Professor Alexander Eisenkopf von der Zeppelin-Universität Friedrichshafen vertrat die Auffassung, die Politik sollte sich auf ihre Kernaufgabe fokussieren, für eine auskömmliche Finanzierung der Infrastruktur zu sorgen, die offensichtlich im Wettbewerb der Verkehrsträger nicht eigenwirtschaftlich zu betreiben sei und daher als Daseinsvorsorgeaufgabe akzeptiert werden müsse. Gleichwohl müsse sich die Bahn im Wettbewerb mit anderen Verkehrsträgern behaupten. Ab 2025 generell keine neuen Fernstraßenbauvorhaben in Angriff nehmen zu wollen, um alle Mittel auf die Schiene zu konzentrieren, gehe an der Realität der Verkehrsmärkte vorbei, urteilte er. Es müsse gelingen, die Schiene mit einem größeren Etat auszustatten, ohne die Straße zu vernachlässigen. Was die Frage der Trennung von Netz und Betrieb angeht, so betonte Eisenkopf, dass es dafür derzeit keinen politischen Willen gebe. Als Langfristziel halte er dies jedoch für richtig.

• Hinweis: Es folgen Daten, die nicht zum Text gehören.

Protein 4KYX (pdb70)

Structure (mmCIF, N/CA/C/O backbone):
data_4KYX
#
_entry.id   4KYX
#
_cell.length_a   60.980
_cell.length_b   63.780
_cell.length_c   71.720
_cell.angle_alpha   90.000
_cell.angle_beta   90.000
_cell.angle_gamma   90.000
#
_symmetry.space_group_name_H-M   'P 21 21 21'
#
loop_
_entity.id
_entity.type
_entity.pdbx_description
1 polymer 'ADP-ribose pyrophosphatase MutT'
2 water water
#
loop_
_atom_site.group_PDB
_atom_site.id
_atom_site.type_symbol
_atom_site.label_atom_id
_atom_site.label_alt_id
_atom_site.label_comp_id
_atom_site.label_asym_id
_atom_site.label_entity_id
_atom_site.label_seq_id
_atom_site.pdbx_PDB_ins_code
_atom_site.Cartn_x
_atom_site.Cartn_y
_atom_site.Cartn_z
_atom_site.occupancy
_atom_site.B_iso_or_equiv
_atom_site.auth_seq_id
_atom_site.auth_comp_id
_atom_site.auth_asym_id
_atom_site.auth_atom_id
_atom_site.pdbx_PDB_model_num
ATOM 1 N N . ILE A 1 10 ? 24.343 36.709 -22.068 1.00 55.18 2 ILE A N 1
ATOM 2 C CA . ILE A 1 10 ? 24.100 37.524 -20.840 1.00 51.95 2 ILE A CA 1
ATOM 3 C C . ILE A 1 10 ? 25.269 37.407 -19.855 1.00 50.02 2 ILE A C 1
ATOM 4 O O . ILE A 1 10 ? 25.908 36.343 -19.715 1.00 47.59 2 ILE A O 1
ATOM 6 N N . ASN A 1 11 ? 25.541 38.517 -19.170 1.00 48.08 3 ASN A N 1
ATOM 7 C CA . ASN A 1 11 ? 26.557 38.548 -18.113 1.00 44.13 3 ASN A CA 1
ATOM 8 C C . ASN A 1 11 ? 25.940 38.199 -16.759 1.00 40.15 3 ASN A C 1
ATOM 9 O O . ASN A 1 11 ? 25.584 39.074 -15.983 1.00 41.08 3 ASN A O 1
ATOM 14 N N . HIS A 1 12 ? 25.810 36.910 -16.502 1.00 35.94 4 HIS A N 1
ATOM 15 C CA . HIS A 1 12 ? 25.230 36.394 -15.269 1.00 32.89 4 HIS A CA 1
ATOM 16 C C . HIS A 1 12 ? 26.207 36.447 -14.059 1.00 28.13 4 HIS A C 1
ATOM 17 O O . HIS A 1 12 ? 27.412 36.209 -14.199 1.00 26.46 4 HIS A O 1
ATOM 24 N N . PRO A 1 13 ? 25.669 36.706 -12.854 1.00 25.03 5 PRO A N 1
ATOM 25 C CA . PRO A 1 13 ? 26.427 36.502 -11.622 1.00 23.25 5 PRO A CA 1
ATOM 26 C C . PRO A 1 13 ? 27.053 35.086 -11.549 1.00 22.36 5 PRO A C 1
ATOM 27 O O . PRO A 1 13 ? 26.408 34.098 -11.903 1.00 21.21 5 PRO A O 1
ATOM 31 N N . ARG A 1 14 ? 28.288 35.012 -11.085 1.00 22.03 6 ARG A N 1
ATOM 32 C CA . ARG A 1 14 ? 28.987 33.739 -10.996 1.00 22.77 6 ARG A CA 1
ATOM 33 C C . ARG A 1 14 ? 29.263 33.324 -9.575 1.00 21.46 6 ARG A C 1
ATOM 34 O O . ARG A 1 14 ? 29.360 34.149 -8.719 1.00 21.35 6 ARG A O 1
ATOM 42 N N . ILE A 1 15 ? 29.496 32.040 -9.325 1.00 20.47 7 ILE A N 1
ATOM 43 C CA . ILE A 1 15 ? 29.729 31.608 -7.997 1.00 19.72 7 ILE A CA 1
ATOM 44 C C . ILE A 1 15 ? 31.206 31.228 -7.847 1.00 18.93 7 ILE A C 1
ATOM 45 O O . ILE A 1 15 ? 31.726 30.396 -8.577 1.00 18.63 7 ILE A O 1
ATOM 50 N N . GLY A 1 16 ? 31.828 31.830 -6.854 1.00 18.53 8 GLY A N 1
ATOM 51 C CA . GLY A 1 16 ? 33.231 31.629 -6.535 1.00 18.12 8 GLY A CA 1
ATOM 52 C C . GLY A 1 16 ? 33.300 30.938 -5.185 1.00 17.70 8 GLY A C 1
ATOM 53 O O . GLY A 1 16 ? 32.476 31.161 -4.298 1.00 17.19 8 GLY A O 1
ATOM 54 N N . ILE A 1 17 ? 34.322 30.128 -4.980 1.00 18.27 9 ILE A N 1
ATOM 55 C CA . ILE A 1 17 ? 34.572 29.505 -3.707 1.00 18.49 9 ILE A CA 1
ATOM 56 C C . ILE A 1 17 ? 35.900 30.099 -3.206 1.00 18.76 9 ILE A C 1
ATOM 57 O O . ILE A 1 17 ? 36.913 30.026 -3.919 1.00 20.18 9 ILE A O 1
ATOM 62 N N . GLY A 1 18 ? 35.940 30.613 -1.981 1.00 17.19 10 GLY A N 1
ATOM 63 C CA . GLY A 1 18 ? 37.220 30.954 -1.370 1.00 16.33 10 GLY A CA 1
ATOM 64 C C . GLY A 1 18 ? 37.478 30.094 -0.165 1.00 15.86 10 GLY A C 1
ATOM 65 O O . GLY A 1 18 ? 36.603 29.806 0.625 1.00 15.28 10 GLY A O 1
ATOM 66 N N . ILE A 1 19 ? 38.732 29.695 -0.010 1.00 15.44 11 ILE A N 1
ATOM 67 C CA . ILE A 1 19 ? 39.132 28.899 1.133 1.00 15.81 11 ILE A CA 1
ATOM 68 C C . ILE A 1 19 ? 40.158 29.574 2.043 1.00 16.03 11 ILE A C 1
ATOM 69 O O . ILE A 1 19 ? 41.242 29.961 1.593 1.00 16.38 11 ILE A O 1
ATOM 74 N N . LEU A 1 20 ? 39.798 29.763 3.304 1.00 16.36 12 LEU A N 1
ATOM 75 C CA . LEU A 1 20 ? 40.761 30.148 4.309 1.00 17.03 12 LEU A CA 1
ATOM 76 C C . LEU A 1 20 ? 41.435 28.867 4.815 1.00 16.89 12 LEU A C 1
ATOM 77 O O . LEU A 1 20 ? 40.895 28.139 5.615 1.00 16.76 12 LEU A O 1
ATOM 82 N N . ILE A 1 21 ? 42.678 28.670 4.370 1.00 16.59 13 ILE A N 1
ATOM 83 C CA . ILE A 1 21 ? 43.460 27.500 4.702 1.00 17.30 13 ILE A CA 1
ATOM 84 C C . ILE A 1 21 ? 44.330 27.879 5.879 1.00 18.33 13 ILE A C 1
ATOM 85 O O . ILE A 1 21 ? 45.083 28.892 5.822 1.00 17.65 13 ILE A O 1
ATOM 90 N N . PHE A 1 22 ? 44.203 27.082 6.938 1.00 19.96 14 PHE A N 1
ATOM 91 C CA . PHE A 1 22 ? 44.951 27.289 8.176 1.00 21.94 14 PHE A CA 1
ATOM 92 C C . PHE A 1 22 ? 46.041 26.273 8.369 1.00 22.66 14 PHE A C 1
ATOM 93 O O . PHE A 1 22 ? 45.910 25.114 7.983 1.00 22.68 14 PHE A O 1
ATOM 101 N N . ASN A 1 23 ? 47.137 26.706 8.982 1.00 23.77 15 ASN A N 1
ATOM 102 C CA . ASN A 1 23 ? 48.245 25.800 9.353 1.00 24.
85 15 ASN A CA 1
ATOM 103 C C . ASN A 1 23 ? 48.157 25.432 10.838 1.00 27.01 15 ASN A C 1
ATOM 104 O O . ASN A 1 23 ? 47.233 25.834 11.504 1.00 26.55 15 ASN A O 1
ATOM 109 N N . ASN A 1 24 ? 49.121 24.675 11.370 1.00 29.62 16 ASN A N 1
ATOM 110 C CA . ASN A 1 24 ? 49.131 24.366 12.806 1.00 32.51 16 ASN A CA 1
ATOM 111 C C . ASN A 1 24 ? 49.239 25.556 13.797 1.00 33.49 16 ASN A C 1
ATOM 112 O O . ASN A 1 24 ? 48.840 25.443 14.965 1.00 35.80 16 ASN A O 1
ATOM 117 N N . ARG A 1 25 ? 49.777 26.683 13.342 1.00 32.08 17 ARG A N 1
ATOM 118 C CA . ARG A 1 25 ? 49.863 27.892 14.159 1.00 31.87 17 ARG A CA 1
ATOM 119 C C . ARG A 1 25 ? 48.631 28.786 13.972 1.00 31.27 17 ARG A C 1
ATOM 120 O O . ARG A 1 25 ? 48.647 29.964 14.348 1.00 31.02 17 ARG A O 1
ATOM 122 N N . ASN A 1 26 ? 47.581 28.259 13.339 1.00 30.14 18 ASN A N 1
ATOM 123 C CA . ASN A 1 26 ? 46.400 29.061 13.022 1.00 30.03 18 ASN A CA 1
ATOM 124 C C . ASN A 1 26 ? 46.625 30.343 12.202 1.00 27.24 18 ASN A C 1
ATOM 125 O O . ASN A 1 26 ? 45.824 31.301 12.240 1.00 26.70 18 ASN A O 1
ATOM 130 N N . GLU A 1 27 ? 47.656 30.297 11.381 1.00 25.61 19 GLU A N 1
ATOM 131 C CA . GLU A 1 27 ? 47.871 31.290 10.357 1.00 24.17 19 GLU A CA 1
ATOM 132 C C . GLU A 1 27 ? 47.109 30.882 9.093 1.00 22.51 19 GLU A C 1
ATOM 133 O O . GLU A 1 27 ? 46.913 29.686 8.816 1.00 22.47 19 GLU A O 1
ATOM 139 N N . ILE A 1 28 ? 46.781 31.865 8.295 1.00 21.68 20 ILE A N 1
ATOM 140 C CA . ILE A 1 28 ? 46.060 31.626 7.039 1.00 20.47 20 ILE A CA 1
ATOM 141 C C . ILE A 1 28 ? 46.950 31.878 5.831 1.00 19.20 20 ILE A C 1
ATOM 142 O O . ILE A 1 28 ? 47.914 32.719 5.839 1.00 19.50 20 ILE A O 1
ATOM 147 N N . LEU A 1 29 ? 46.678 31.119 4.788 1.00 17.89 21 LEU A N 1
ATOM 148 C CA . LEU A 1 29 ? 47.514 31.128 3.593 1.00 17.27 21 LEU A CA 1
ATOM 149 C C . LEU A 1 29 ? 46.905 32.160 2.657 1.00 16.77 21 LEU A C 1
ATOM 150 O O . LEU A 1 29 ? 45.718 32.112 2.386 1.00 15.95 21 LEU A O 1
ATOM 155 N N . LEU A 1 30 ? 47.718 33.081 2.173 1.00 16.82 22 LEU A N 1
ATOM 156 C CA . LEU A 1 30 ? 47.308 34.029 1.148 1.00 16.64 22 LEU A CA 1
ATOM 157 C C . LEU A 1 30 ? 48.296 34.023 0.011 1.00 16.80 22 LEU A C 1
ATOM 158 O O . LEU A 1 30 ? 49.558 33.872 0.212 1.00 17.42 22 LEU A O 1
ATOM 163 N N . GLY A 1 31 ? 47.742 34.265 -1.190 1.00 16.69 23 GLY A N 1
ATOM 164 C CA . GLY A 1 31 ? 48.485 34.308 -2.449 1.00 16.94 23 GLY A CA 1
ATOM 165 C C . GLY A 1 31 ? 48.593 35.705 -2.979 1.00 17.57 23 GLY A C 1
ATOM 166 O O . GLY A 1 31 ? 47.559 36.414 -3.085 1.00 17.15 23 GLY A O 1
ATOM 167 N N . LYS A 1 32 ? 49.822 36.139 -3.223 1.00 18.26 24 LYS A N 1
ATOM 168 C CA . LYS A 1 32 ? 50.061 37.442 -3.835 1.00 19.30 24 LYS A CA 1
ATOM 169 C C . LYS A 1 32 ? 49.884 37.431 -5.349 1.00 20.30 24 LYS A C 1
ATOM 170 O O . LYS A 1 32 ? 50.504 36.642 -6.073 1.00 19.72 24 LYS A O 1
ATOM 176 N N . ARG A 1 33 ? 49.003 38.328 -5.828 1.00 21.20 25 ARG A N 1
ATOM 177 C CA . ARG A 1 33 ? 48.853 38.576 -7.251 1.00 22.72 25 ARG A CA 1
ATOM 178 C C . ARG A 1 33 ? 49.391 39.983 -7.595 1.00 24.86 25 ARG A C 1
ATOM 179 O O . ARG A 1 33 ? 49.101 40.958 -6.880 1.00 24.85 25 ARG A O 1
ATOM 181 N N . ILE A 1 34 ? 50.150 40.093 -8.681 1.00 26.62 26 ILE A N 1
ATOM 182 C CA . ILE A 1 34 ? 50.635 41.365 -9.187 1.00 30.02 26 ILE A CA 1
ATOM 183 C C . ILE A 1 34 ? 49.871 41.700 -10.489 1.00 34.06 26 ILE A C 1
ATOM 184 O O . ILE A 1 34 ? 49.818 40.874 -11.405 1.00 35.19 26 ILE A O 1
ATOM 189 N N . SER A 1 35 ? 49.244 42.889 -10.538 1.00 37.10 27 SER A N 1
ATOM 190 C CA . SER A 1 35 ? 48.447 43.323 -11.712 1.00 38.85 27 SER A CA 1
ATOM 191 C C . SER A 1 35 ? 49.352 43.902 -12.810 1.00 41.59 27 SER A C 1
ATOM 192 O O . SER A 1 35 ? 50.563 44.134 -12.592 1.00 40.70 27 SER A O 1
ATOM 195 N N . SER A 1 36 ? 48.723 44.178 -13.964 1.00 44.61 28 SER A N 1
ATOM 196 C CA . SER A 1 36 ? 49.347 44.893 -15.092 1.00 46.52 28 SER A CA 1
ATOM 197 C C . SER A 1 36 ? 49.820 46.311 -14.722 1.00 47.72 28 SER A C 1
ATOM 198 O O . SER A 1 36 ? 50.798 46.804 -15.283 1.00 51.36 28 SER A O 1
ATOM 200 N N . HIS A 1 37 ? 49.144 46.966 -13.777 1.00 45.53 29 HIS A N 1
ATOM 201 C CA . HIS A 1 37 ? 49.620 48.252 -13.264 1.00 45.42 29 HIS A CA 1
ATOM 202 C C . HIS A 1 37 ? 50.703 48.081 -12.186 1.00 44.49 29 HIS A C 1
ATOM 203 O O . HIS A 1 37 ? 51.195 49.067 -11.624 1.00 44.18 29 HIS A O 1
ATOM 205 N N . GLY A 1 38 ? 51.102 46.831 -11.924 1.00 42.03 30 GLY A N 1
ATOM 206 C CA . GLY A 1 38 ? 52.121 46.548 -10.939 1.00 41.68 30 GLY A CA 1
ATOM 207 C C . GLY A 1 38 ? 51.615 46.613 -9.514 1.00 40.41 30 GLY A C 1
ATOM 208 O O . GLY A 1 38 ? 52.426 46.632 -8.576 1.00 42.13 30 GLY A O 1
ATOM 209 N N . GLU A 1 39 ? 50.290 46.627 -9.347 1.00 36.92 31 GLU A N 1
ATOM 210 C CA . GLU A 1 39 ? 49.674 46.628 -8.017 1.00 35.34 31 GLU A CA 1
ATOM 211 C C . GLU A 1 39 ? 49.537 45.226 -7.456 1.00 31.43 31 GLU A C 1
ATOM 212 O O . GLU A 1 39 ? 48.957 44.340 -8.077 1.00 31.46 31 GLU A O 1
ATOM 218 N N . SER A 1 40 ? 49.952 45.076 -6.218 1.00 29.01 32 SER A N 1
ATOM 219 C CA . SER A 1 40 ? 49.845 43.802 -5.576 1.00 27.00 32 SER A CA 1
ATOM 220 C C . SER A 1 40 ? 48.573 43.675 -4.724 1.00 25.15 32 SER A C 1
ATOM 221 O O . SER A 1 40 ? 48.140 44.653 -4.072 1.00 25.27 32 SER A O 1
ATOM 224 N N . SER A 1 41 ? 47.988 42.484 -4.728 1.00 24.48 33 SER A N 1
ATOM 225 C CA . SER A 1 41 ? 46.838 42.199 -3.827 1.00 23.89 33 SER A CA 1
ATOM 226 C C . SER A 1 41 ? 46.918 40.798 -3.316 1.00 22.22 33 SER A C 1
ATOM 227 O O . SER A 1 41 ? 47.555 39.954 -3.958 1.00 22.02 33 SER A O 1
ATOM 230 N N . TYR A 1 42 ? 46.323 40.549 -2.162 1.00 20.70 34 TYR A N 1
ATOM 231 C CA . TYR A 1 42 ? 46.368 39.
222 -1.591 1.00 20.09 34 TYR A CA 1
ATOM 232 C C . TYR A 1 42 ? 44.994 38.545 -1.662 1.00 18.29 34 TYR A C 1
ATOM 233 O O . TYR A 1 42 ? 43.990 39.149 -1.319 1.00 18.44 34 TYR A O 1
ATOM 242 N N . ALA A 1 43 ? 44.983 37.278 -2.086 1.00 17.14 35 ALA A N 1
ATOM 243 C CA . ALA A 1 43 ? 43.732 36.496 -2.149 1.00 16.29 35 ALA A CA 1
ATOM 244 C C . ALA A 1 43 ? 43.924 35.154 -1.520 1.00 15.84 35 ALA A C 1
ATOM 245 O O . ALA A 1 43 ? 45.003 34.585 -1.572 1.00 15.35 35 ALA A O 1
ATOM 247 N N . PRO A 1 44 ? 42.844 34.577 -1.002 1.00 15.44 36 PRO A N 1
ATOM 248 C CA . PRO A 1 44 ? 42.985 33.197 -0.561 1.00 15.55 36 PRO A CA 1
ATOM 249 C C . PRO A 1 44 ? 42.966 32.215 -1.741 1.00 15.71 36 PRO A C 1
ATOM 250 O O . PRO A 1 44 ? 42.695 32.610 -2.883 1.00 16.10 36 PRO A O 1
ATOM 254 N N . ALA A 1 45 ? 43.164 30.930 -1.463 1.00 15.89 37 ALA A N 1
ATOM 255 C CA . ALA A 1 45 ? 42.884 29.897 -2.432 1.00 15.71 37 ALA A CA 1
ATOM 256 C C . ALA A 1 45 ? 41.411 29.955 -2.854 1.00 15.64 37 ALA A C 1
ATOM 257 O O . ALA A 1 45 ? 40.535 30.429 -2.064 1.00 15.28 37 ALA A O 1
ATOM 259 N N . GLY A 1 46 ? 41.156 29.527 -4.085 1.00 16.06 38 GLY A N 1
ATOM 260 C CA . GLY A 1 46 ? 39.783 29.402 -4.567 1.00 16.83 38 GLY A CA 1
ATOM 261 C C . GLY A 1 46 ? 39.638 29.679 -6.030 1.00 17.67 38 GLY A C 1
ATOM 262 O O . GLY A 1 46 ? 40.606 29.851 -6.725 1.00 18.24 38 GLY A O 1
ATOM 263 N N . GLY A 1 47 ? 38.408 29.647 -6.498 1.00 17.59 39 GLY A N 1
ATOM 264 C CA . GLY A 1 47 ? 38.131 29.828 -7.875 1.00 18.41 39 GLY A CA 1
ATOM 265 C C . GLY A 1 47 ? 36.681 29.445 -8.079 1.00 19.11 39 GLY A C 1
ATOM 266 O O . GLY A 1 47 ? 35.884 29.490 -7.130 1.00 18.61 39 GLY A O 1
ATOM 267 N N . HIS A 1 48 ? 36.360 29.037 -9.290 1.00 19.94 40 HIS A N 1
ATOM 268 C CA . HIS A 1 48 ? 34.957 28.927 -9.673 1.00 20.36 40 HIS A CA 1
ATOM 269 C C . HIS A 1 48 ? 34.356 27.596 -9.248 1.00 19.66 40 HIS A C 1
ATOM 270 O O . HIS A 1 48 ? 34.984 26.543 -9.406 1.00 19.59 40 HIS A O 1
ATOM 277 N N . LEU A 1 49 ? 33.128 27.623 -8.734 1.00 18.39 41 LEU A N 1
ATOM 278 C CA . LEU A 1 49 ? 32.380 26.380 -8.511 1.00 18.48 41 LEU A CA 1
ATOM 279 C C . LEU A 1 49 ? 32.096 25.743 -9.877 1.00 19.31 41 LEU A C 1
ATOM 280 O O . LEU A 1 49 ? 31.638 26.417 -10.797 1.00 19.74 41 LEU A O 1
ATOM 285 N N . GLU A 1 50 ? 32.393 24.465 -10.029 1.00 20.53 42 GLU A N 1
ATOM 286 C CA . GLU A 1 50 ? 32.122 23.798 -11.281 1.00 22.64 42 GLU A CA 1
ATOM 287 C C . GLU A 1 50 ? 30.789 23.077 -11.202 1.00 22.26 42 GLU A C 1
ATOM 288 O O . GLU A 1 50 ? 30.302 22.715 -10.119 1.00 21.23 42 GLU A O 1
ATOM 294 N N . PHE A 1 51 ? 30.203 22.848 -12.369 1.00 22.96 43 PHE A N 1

Eine Rückkehr zur Staatsbahn kommt laut Martin Henke vom Verband Deutscher Verkehrsunternehmen für die Eisenbahnbranche nicht in Frage. Sinnvoll und zu befürworten sei allerdings die Koppelung der Gewährung staatlicher Hilfen an klare Vorgaben und Kontrollmechanismen, die das öffentliche Interesse im Blick hätten. Erwägungen zu Organisationsänderungen bei Eisenbahnunternehmen sollten die Erfahrung berücksichtigen, dass Umorganisationen in Unternehmen notwendigerweise zu Kosten, Friktionen und anfänglich auch Ineffizienzen führen, gab er zu bedenken. Ob die mit der Umorganisation erzielbaren Vorteile diese Nachteile in für die Unternehmen sehr fordernden Zeiten aufwiegen, müsse zuvor gewissenhaft geprüft werden.

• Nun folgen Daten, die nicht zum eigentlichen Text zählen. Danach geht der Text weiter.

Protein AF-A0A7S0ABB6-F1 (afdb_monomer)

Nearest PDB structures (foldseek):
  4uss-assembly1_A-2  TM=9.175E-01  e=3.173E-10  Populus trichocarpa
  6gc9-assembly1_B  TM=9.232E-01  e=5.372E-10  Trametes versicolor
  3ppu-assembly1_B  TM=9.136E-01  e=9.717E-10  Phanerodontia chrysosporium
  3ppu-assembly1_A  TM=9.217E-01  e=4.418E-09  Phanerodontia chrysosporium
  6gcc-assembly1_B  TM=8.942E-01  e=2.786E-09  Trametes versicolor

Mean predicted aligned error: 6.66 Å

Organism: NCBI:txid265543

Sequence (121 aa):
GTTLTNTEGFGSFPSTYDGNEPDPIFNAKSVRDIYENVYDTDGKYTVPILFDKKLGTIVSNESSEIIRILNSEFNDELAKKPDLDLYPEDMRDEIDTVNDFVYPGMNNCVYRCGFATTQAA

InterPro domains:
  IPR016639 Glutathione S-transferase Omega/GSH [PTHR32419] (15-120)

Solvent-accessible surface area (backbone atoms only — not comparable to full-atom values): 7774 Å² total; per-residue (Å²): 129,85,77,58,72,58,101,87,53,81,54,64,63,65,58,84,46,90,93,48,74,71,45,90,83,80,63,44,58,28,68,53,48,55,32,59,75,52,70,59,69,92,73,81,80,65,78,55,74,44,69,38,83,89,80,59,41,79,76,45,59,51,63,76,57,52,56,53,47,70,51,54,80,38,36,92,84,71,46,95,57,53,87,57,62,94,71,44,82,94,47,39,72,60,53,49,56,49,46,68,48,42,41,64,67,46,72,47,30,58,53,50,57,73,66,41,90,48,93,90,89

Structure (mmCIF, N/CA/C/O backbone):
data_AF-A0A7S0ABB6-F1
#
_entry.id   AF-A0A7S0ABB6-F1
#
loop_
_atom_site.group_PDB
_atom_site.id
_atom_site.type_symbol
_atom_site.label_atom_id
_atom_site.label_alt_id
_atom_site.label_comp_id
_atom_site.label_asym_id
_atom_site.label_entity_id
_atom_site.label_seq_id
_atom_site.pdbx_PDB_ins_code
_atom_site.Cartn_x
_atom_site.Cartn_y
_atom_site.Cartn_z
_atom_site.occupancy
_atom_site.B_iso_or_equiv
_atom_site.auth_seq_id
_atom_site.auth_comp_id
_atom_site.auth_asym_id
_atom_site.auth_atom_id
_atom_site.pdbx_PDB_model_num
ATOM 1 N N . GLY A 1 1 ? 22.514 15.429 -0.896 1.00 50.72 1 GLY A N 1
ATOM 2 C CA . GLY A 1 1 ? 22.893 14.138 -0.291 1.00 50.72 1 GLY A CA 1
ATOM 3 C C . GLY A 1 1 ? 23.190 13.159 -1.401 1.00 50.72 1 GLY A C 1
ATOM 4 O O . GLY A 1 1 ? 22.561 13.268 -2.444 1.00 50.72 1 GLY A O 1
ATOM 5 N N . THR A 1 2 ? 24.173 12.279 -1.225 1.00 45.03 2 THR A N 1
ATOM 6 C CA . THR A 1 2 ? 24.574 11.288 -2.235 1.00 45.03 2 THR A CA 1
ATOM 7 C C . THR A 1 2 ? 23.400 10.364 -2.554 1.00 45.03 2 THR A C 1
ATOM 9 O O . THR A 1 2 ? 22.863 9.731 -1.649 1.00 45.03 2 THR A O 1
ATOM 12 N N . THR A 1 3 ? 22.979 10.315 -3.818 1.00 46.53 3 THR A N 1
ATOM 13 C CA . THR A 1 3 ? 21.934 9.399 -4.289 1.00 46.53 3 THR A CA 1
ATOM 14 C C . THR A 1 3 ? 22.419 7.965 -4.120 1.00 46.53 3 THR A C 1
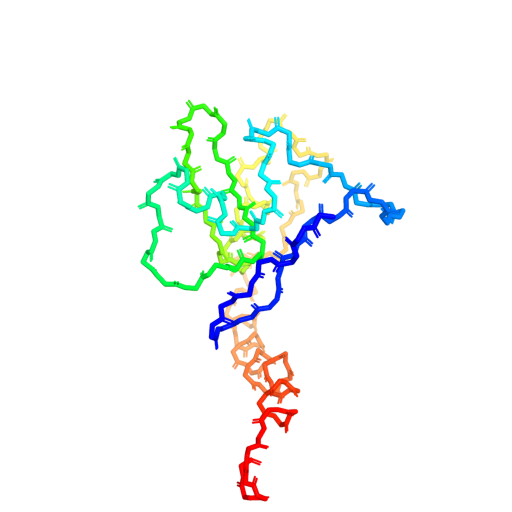ATOM 16 O O . THR A 1 3 ? 23.412 7.571 -4.732 1.00 46.53 3 THR A O 1
ATOM 19 N N . LEU A 1 4 ? 21.736 7.190 -3.281 1.00 50.97 4 LEU A N 1
ATOM 20 C CA . LEU A 1 4 ? 21.956 5.752 -3.190 1.00 50.97 4 LEU A CA 1
ATOM 21 C C . LEU A 1 4 ? 21.298 5.103 -4.413 1.00 50.97 4 LEU A C 1
ATOM 23 O O . LEU A 1 4 ? 20.139 5.375 -4.719 1.00 50.97 4 LEU A O 1
ATOM 27 N N . THR A 1 5 ? 22.065 4.297 -5.143 1.00 47.09 5 THR A N 1
ATOM 28 C CA . THR A 1 5 ? 21.589 3.536 -6.306 1.00 47.09 5 THR A CA 1
ATOM 29 C C . THR A 1 5 ? 21.793 2.056 -6.027 1.00 47.09 5 THR A C 1
ATOM 31 O O . THR A 1 5 ? 22.804 1.665 -5.441 1.00 47.09 5 THR A O 1
ATOM 34 N N . ASN A 1 6 ? 20.839 1.224 -6.429 1.00 52.09 6 ASN A N 1
ATOM 35 C CA . ASN A 1 6 ? 21.070 -0.203 -6.612 1.00 52.09 6 ASN A CA 1
ATOM 36 C C . ASN A 1 6 ? 20.534 -0.630 -7.985 1.00 52.09 6 ASN A C 1
ATOM 38 O O . ASN A 1 6 ? 19.937 0.162 -8.714 1.00 52.09 6 ASN A O 1
ATOM 42 N N . THR A 1 7 ? 20.771 -1.889 -8.336 1.00 44.12 7 THR A N 1
ATOM 43 C CA . THR A 1 7 ? 20.401 -2.507 -9.614 1.00 44.12 7 THR A CA 1
ATOM 44 C C . THR A 1 7 ? 18.892 -2.504 -9.908 1.00 44.12 7 THR A C 1
ATOM 46 O O . THR A 1 7 ? 18.521 -2.817 -11.034 1.00 44.12 7 THR A O 1
ATOM 49 N N . GLU A 1 8 ? 18.035 -2.141 -8.939 1.00 49.00 8 GLU A N 1
ATOM 50 C CA . GLU A 1 8 ? 16.568 -2.194 -9.045 1.00 49.00 8 GLU A CA 1
ATOM 51 C C . GLU A 1 8 ? 15.852 -0.832 -8.911 1.00 49.00 8 GLU A C 1
ATOM 53 O O . GLU A 1 8 ? 14.630 -0.786 -9.039 1.00 49.00 8 GLU A O 1
ATOM 58 N N . GLY A 1 9 ? 16.559 0.292 -8.713 1.00 44.34 9 GLY A N 1
ATOM 59 C CA . GLY A 1 9 ? 15.920 1.615 -8.769 1.00 44.34 9 GLY A CA 1
ATOM 60 C C . GLY A 1 9 ? 16.662 2.783 -8.112 1.00 44.34 9 GLY A C 1
ATOM 61 O O . GLY A 1 9 ? 17.691 2.631 -7.450 1.00 44.34 9 GLY A O 1
ATOM 62 N N . PHE A 1 10 ? 16.096 3.981 -8.309 1.00 47.56 10 PHE A N 1
ATOM 63 C CA . PHE A 1 10 ? 16.485 5.235 -7.657 1.00 47.56 10 PHE A CA 1
ATOM 64 C C . PHE A 1 10 ? 15.464 5.589 -6.572 1.00 47.56 10 PHE A C 1
ATOM 66 O O . PHE A 1 10 ? 14.267 5.618 -6.844 1.00 47.56 10 PHE A O 1
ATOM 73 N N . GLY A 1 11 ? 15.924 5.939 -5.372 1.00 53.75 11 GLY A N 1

Regula Herrmann vom Bundesamt für Verkehr der Schweizerischen Eidgenossenschaft sagte, in der Schweiz sei es lange Zeit so gewesen, dass dem Personenfernverkehr der Vorrang gegolten und dann erst der Güterverkehr Beachtung gefunden habe. Jetzt gebe es ein zwischen den Verkehrssorten abgestimmten Konzept. Der Anteil aus Steuergeldern zur Finanzierung der Bahn sei pro Person deutlich höher als in Deutschland. Die Bevölkerung nutze die Bahninfrastruktur aber auch intensiv. "Wir sind ein Vielfahrervolk", sagte Herrmann. Wichtig sei es, die Verkehrsträger nicht gegeneinander auszuspielen, betonte sie. In der Schweiz fließen ihrer Aussage nach in den Fonds zur Finanzierung der öffentlichen Verkehrsinfrastruktur mit Mineralölsteuern und Schwerverkehrsabgaben auch "Straßensteuern". Hintergrund dessen sei, dass auch die Straße davon profitiere, wenn sie durch die Schiene entlastet werde.